▶ _TASK OBJECTIVE_: List all lines in the material below that contain "backbone".

▶ _INFORMATION PROVIDED_:
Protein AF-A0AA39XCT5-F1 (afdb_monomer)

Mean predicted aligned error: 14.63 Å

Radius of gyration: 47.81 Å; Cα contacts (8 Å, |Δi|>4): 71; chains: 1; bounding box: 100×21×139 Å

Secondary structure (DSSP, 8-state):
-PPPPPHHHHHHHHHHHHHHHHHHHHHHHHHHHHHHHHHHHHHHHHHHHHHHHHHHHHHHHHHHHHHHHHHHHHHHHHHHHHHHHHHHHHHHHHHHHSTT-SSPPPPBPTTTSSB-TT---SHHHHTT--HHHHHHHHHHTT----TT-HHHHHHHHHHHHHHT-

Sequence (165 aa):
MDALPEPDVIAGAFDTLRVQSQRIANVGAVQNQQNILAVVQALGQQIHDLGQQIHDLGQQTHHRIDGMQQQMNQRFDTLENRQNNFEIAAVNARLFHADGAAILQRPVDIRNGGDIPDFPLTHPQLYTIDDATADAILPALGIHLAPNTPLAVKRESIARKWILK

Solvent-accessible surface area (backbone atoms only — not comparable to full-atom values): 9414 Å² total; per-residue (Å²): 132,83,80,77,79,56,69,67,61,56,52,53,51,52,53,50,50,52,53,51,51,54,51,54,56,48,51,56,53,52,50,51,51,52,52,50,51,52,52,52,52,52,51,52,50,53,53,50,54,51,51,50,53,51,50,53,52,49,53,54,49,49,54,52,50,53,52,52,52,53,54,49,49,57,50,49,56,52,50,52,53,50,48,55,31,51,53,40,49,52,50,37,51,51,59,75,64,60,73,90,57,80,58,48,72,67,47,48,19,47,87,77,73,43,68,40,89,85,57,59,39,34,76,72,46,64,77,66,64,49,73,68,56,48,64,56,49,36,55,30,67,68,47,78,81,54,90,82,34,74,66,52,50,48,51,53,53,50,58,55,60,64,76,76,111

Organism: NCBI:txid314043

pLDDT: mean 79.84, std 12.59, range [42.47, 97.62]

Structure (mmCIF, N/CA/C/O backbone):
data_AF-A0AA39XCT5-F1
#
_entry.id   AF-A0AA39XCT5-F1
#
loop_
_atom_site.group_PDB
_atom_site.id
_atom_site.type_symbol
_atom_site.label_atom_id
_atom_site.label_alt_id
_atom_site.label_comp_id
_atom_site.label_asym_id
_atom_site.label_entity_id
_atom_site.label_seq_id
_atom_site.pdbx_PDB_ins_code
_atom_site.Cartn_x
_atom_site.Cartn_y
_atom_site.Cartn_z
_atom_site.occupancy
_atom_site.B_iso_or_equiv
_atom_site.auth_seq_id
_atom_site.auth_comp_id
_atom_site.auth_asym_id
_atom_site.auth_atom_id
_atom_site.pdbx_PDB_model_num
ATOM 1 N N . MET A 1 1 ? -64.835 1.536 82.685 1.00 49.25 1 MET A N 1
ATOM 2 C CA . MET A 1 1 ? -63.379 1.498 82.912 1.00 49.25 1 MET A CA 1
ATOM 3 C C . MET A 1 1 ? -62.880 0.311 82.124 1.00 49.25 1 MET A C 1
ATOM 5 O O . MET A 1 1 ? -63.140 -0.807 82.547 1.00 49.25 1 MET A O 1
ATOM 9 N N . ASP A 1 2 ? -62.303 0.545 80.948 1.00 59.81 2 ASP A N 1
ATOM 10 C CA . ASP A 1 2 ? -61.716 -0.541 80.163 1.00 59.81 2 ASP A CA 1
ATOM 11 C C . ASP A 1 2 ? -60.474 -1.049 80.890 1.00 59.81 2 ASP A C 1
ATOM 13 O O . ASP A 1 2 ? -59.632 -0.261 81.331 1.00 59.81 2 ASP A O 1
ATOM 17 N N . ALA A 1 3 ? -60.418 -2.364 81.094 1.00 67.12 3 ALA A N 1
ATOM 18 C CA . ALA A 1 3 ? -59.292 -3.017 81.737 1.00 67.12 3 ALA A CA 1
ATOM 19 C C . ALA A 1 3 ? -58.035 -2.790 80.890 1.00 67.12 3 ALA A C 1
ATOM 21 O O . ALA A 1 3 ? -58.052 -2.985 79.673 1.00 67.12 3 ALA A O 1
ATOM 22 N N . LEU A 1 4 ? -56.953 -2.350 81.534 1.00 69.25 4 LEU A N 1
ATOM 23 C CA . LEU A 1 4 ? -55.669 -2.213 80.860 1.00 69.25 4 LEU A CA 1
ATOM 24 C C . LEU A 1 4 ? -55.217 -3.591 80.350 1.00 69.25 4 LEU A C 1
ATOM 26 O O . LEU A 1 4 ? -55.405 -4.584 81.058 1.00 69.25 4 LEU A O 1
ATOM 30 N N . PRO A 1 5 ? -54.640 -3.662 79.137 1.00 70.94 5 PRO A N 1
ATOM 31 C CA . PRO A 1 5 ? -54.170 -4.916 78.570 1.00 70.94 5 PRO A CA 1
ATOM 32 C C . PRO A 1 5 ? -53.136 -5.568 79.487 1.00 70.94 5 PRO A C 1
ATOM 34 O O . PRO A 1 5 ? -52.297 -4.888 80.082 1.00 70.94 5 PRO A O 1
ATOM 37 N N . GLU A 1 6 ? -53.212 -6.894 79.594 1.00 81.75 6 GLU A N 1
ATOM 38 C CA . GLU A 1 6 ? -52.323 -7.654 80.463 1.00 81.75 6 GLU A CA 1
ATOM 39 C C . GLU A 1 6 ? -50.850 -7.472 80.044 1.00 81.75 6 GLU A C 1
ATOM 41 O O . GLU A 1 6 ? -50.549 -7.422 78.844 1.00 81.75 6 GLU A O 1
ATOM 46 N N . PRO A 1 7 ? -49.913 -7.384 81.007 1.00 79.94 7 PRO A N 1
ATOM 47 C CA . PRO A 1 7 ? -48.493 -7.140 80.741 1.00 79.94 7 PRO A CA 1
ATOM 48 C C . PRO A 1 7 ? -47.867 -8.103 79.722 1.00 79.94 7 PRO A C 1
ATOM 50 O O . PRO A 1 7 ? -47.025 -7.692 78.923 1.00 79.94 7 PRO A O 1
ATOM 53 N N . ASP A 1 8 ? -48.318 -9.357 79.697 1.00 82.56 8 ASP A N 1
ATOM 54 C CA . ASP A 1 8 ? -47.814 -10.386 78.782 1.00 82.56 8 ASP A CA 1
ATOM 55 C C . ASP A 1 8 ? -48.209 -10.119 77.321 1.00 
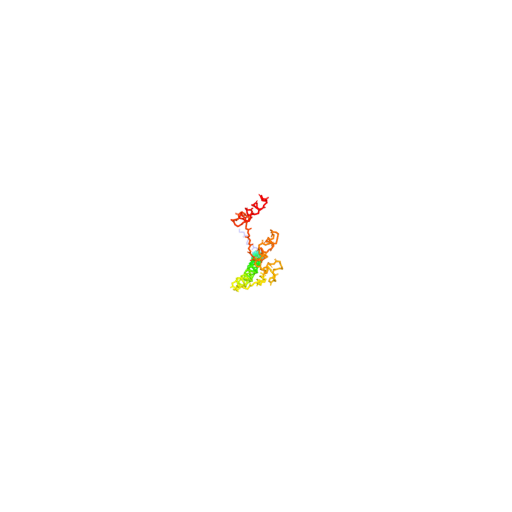82.56 8 ASP A C 1
ATOM 57 O O . ASP A 1 8 ? -47.428 -10.366 76.398 1.00 82.56 8 ASP A O 1
ATOM 61 N N . VAL A 1 9 ? -49.388 -9.531 77.096 1.00 78.19 9 VAL A N 1
ATOM 62 C CA . VAL A 1 9 ? -49.851 -9.121 75.760 1.00 78.19 9 VAL A CA 1
ATOM 63 C C . VAL A 1 9 ? -48.984 -7.979 75.229 1.00 78.19 9 VAL A C 1
ATOM 65 O O . VAL A 1 9 ? -48.627 -7.950 74.049 1.00 78.19 9 VAL A O 1
ATOM 68 N N . ILE A 1 10 ? -48.591 -7.061 76.114 1.00 76.25 10 ILE A N 1
ATOM 69 C CA . ILE A 1 10 ? -47.696 -5.950 75.785 1.00 76.25 10 ILE A CA 1
ATOM 70 C C . ILE A 1 10 ? -46.290 -6.480 75.462 1.00 76.25 10 ILE A C 1
ATOM 72 O O . ILE A 1 10 ? -45.705 -6.085 74.451 1.00 76.25 10 ILE A O 1
ATOM 76 N N . ALA A 1 11 ? -45.765 -7.414 76.260 1.00 78.56 11 ALA A N 1
ATOM 77 C CA . ALA A 1 11 ? -44.461 -8.036 76.021 1.00 78.56 11 ALA A CA 1
ATOM 78 C C . ALA A 1 11 ? -44.403 -8.769 74.665 1.00 78.56 11 ALA A C 1
ATOM 80 O O . ALA A 1 11 ? -43.476 -8.551 73.881 1.00 78.56 11 ALA A O 1
ATOM 81 N N . GLY A 1 12 ? -45.436 -9.552 74.329 1.00 83.56 12 GLY A N 1
ATOM 82 C CA . GLY A 1 12 ? -45.525 -10.248 73.040 1.00 83.56 12 GLY A CA 1
ATOM 83 C C . GLY A 1 12 ? -45.589 -9.304 71.829 1.00 83.56 12 GLY A C 1
ATOM 84 O O . GLY A 1 12 ? -45.013 -9.592 70.771 1.00 83.56 12 GLY A O 1
ATOM 85 N N . ALA A 1 13 ? -46.230 -8.141 71.976 1.00 75.12 13 ALA A N 1
ATOM 86 C CA . ALA A 1 13 ? -46.266 -7.118 70.932 1.00 75.12 13 ALA A CA 1
ATOM 87 C C . ALA A 1 13 ? -44.879 -6.496 70.680 1.00 75.12 13 ALA A C 1
ATOM 89 O O . ALA A 1 13 ? -44.492 -6.301 69.523 1.00 75.12 13 ALA A O 1
ATOM 90 N N . PHE A 1 14 ? -44.099 -6.242 71.737 1.00 80.25 14 PHE A N 1
ATOM 91 C CA . PHE A 1 14 ? -42.732 -5.726 71.611 1.00 80.25 14 PHE A CA 1
ATOM 92 C C . PHE A 1 14 ? -41.777 -6.733 70.967 1.00 80.25 14 PHE A C 1
ATOM 94 O O . PHE A 1 14 ? -40.983 -6.348 70.104 1.00 80.25 14 PHE A O 1
ATOM 101 N N . ASP A 1 15 ? -41.883 -8.020 71.300 1.00 80.38 15 ASP A N 1
ATOM 102 C CA . ASP A 1 15 ? -41.086 -9.057 70.636 1.00 80.38 15 ASP A CA 1
ATOM 103 C C . ASP A 1 15 ? -41.431 -9.182 69.150 1.00 80.38 15 ASP A C 1
ATOM 105 O O . ASP A 1 15 ? -40.539 -9.277 68.301 1.00 80.38 15 ASP A O 1
ATOM 109 N N . THR A 1 16 ? -42.717 -9.088 68.810 1.00 82.94 16 THR A N 1
ATOM 110 C CA . THR A 1 16 ? -43.166 -9.088 67.414 1.00 82.94 16 THR A CA 1
ATOM 111 C C . THR A 1 16 ? -42.599 -7.888 66.652 1.00 82.94 16 THR A C 1
ATOM 113 O O . THR A 1 16 ? -42.059 -8.050 65.556 1.00 82.94 16 THR A O 1
ATOM 116 N N . LEU A 1 17 ? -42.643 -6.687 67.238 1.00 79.25 17 LEU A N 1
ATOM 117 C CA . LEU A 1 17 ? -42.062 -5.477 66.648 1.00 79.25 17 LEU A CA 1
ATOM 118 C C . LEU A 1 17 ? -40.545 -5.586 66.467 1.00 79.25 17 LEU A C 1
ATOM 120 O O . LEU A 1 17 ? -40.026 -5.186 65.424 1.00 79.25 17 LEU A O 1
ATOM 124 N N . ARG A 1 18 ? -39.831 -6.174 67.431 1.00 77.69 18 ARG A N 1
ATOM 125 C CA . ARG A 1 18 ? -38.383 -6.407 67.345 1.00 77.69 18 ARG A CA 1
ATOM 126 C C . ARG A 1 18 ? -38.029 -7.325 66.175 1.00 77.69 18 ARG A C 1
ATOM 128 O O . ARG A 1 18 ? -37.137 -7.004 65.391 1.00 77.69 18 ARG A O 1
ATOM 135 N N . VAL A 1 19 ? -38.757 -8.431 66.018 1.00 80.62 19 VAL A N 1
ATOM 136 C CA . VAL A 1 19 ? -38.569 -9.383 64.910 1.00 80.62 19 VAL A CA 1
ATOM 137 C C . VAL A 1 19 ? -38.883 -8.733 63.558 1.00 80.62 19 VAL A C 1
ATOM 139 O O . VAL A 1 19 ? -38.135 -8.908 62.595 1.00 80.62 19 VAL A O 1
ATOM 142 N N . GLN A 1 20 ? -39.962 -7.951 63.471 1.00 72.81 20 GLN A N 1
ATOM 143 C CA . GLN A 1 20 ? -40.335 -7.240 62.243 1.00 72.81 20 GLN A CA 1
ATOM 144 C C . GLN A 1 20 ? -39.317 -6.147 61.883 1.00 72.81 20 GLN A C 1
ATOM 146 O O . GLN A 1 20 ? -38.921 -6.036 60.725 1.00 72.81 20 GLN A O 1
ATOM 151 N N . SER A 1 21 ? -38.815 -5.401 62.871 1.00 69.31 21 SER A N 1
ATOM 152 C CA . SER A 1 21 ? -37.762 -4.397 62.681 1.00 69.31 21 SER A CA 1
ATOM 153 C C . SER A 1 21 ? -36.469 -5.020 62.136 1.00 69.31 21 SER A C 1
ATOM 155 O O . SER A 1 21 ? -35.905 -4.520 61.161 1.00 69.31 21 SER A O 1
ATOM 157 N N . GLN A 1 22 ? -36.047 -6.167 62.680 1.00 70.06 22 GLN A N 1
ATOM 158 C CA . GLN A 1 22 ? -34.886 -6.916 62.180 1.00 70.06 22 GLN A CA 1
ATOM 159 C C . GLN A 1 22 ? -35.090 -7.424 60.744 1.00 70.06 22 GLN A C 1
ATOM 161 O O . GLN A 1 22 ? -34.173 -7.363 59.925 1.00 70.06 22 GLN A O 1
ATOM 166 N N . ARG A 1 23 ? -36.300 -7.885 60.403 1.00 69.25 23 ARG A N 1
ATOM 167 C CA . ARG A 1 23 ? -36.646 -8.295 59.033 1.00 69.25 23 ARG A CA 1
ATOM 168 C C . ARG A 1 23 ? -36.566 -7.133 58.043 1.00 69.25 23 ARG A C 1
ATOM 170 O O . ARG A 1 23 ? -35.988 -7.307 56.976 1.00 69.25 23 ARG A O 1
ATOM 177 N N . ILE A 1 24 ? -37.087 -5.960 58.399 1.00 70.88 24 ILE A N 1
ATOM 178 C CA . ILE A 1 24 ? -37.044 -4.760 57.547 1.00 70.88 24 ILE A CA 1
ATOM 179 C C . ILE A 1 24 ? -35.597 -4.300 57.318 1.00 70.88 24 ILE A C 1
ATOM 181 O O . ILE A 1 24 ? -35.219 -4.015 56.182 1.00 70.88 24 ILE A O 1
ATOM 185 N N . ALA A 1 25 ? -34.762 -4.296 58.363 1.00 66.69 25 ALA A N 1
ATOM 186 C CA . ALA A 1 25 ? -33.341 -3.963 58.238 1.00 66.69 25 ALA A CA 1
ATOM 187 C C . ALA A 1 25 ? -32.603 -4.912 57.271 1.00 66.69 25 ALA A C 1
ATOM 189 O O . ALA A 1 25 ? -31.811 -4.467 56.438 1.00 66.69 25 ALA A O 1
ATOM 190 N N . ASN A 1 26 ? -32.917 -6.210 57.320 1.00 72.00 26 ASN A N 1
ATOM 191 C CA . ASN A 1 26 ? -32.332 -7.205 56.420 1.00 72.00 26 ASN A CA 1
ATOM 192 C C . ASN A 1 26 ? -32.776 -7.031 54.957 1.00 72.00 26 ASN A C 1
ATOM 194 O O . ASN A 1 26 ? -31.969 -7.253 54.057 1.00 72.00 26 ASN A O 1
ATOM 198 N N . VAL A 1 27 ? -34.014 -6.595 54.694 1.00 74.75 27 VAL A N 1
ATOM 199 C CA . VAL A 1 27 ? -34.492 -6.329 53.321 1.00 74.75 27 VAL A CA 1
ATOM 200 C C . VAL A 1 27 ? -33.670 -5.222 52.651 1.00 74.75 27 VAL A C 1
ATOM 202 O O . VAL A 1 27 ? -33.267 -5.380 51.499 1.00 74.75 27 VAL A O 1
ATOM 205 N N . GLY A 1 28 ? -33.338 -4.150 53.381 1.00 75.19 28 GLY A N 1
ATOM 206 C CA . GLY A 1 28 ? -32.488 -3.072 52.861 1.00 75.19 28 GLY A CA 1
ATOM 207 C C . GLY A 1 28 ? -31.068 -3.538 52.516 1.00 75.19 28 GLY A C 1
ATOM 208 O O . GLY A 1 28 ? -30.519 -3.157 51.481 1.00 75.19 28 GLY A O 1
ATOM 209 N N . ALA A 1 29 ? -30.483 -4.419 53.334 1.00 76.62 29 ALA A N 1
ATOM 210 C CA . ALA A 1 29 ? -29.174 -5.012 53.054 1.00 76.62 29 ALA A CA 1
ATOM 211 C C . ALA A 1 29 ? -29.190 -5.896 51.791 1.00 76.62 29 ALA A C 1
ATOM 213 O O . ALA A 1 29 ? -28.281 -5.806 50.963 1.00 76.62 29 ALA A O 1
ATOM 214 N N . VAL A 1 30 ? -30.247 -6.695 51.606 1.00 80.75 30 VAL A N 1
ATOM 215 C CA . VAL A 1 30 ? -30.428 -7.552 50.422 1.00 80.75 30 VAL A CA 1
ATOM 216 C C . VAL A 1 30 ? -30.625 -6.720 49.149 1.00 80.75 30 VAL A C 1
ATOM 218 O O . VAL A 1 30 ? -30.006 -7.014 48.127 1.00 80.75 30 VAL A O 1
ATOM 221 N N . GLN A 1 31 ? -31.419 -5.646 49.199 1.00 80.06 31 GLN A N 1
ATOM 222 C CA . GLN A 1 31 ? -31.590 -4.731 48.061 1.00 80.06 31 GLN A CA 1
ATOM 223 C C . GLN A 1 31 ? -30.284 -4.033 47.673 1.00 80.06 31 GLN A C 1
ATOM 225 O O . GLN A 1 31 ? -29.955 -3.951 46.490 1.00 80.06 31 GLN A O 1
ATOM 230 N N . ASN A 1 32 ? -29.494 -3.594 48.654 1.00 80.88 32 ASN A N 1
ATOM 231 C CA . ASN A 1 32 ? -28.184 -3.007 48.383 1.00 80.88 32 ASN A CA 1
ATOM 232 C C . ASN A 1 32 ? -27.230 -4.013 47.723 1.00 80.88 32 ASN A C 1
ATOM 234 O O . ASN A 1 32 ? -26.536 -3.653 46.774 1.00 80.88 32 ASN A O 1
ATOM 238 N N . GLN A 1 33 ? -27.231 -5.281 48.151 1.00 81.38 33 GLN A N 1
ATOM 239 C CA . GLN A 1 33 ? -26.443 -6.330 47.493 1.00 81.38 33 GLN A CA 1
ATOM 240 C C . GLN A 1 33 ? -26.874 -6.568 46.040 1.00 81.38 33 GLN A C 1
ATOM 242 O O . GLN A 1 33 ? -26.015 -6.688 45.167 1.00 81.38 33 GLN A O 1
ATOM 247 N N . GLN A 1 34 ? -28.179 -6.602 45.762 1.00 81.75 34 GLN A N 1
ATOM 248 C CA . GLN A 1 34 ? -28.699 -6.766 44.400 1.00 81.75 34 GLN A CA 1
ATOM 249 C C . GLN A 1 34 ? -28.305 -5.596 43.490 1.00 81.75 34 GLN A C 1
ATOM 251 O O . GLN A 1 34 ? -27.871 -5.818 42.360 1.00 81.75 34 GLN A O 1
ATOM 256 N N . ASN A 1 35 ? -28.374 -4.363 43.997 1.00 81.31 35 ASN A N 1
ATOM 257 C CA . ASN A 1 35 ? -27.943 -3.175 43.259 1.00 81.31 35 ASN A CA 1
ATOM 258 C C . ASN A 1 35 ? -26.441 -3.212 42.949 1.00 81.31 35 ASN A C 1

▶ _TASK SOLUTION_:
Solvent-accessible surface area (backbone atoms only — not comparable to full-atom values): 9414 Å² total; per-residue (Å²): 132,83,80,77,79,56,69,67,61,56,52,53,51,52,53,50,50,52,53,51,51,54,51,54,56,48,51,56,53,52,50,51,51,52,52,50,51,52,52,52,52,52,51,52,50,53,53,50,54,51,51,50,53,51,50,53,52,49,53,54,49,49,54,52,50,53,52,52,52,53,54,49,49,57,50,49,56,52,50,52,53,50,48,55,31,51,53,40,49,52,50,37,51,51,59,75,64,60,73,90,57,80,58,48,72,67,47,48,19,47,87,77,73,43,68,40,89,85,57,59,39,34,76,72,46,64,77,66,64,49,73,68,56,48,64,56,49,36,55,30,67,68,47,78,81,54,90,82,34,74,66,52,50,48,51,53,53,50,58,55,60,64,76,76,111
Structure (mmCIF, N/CA/C/O backbone):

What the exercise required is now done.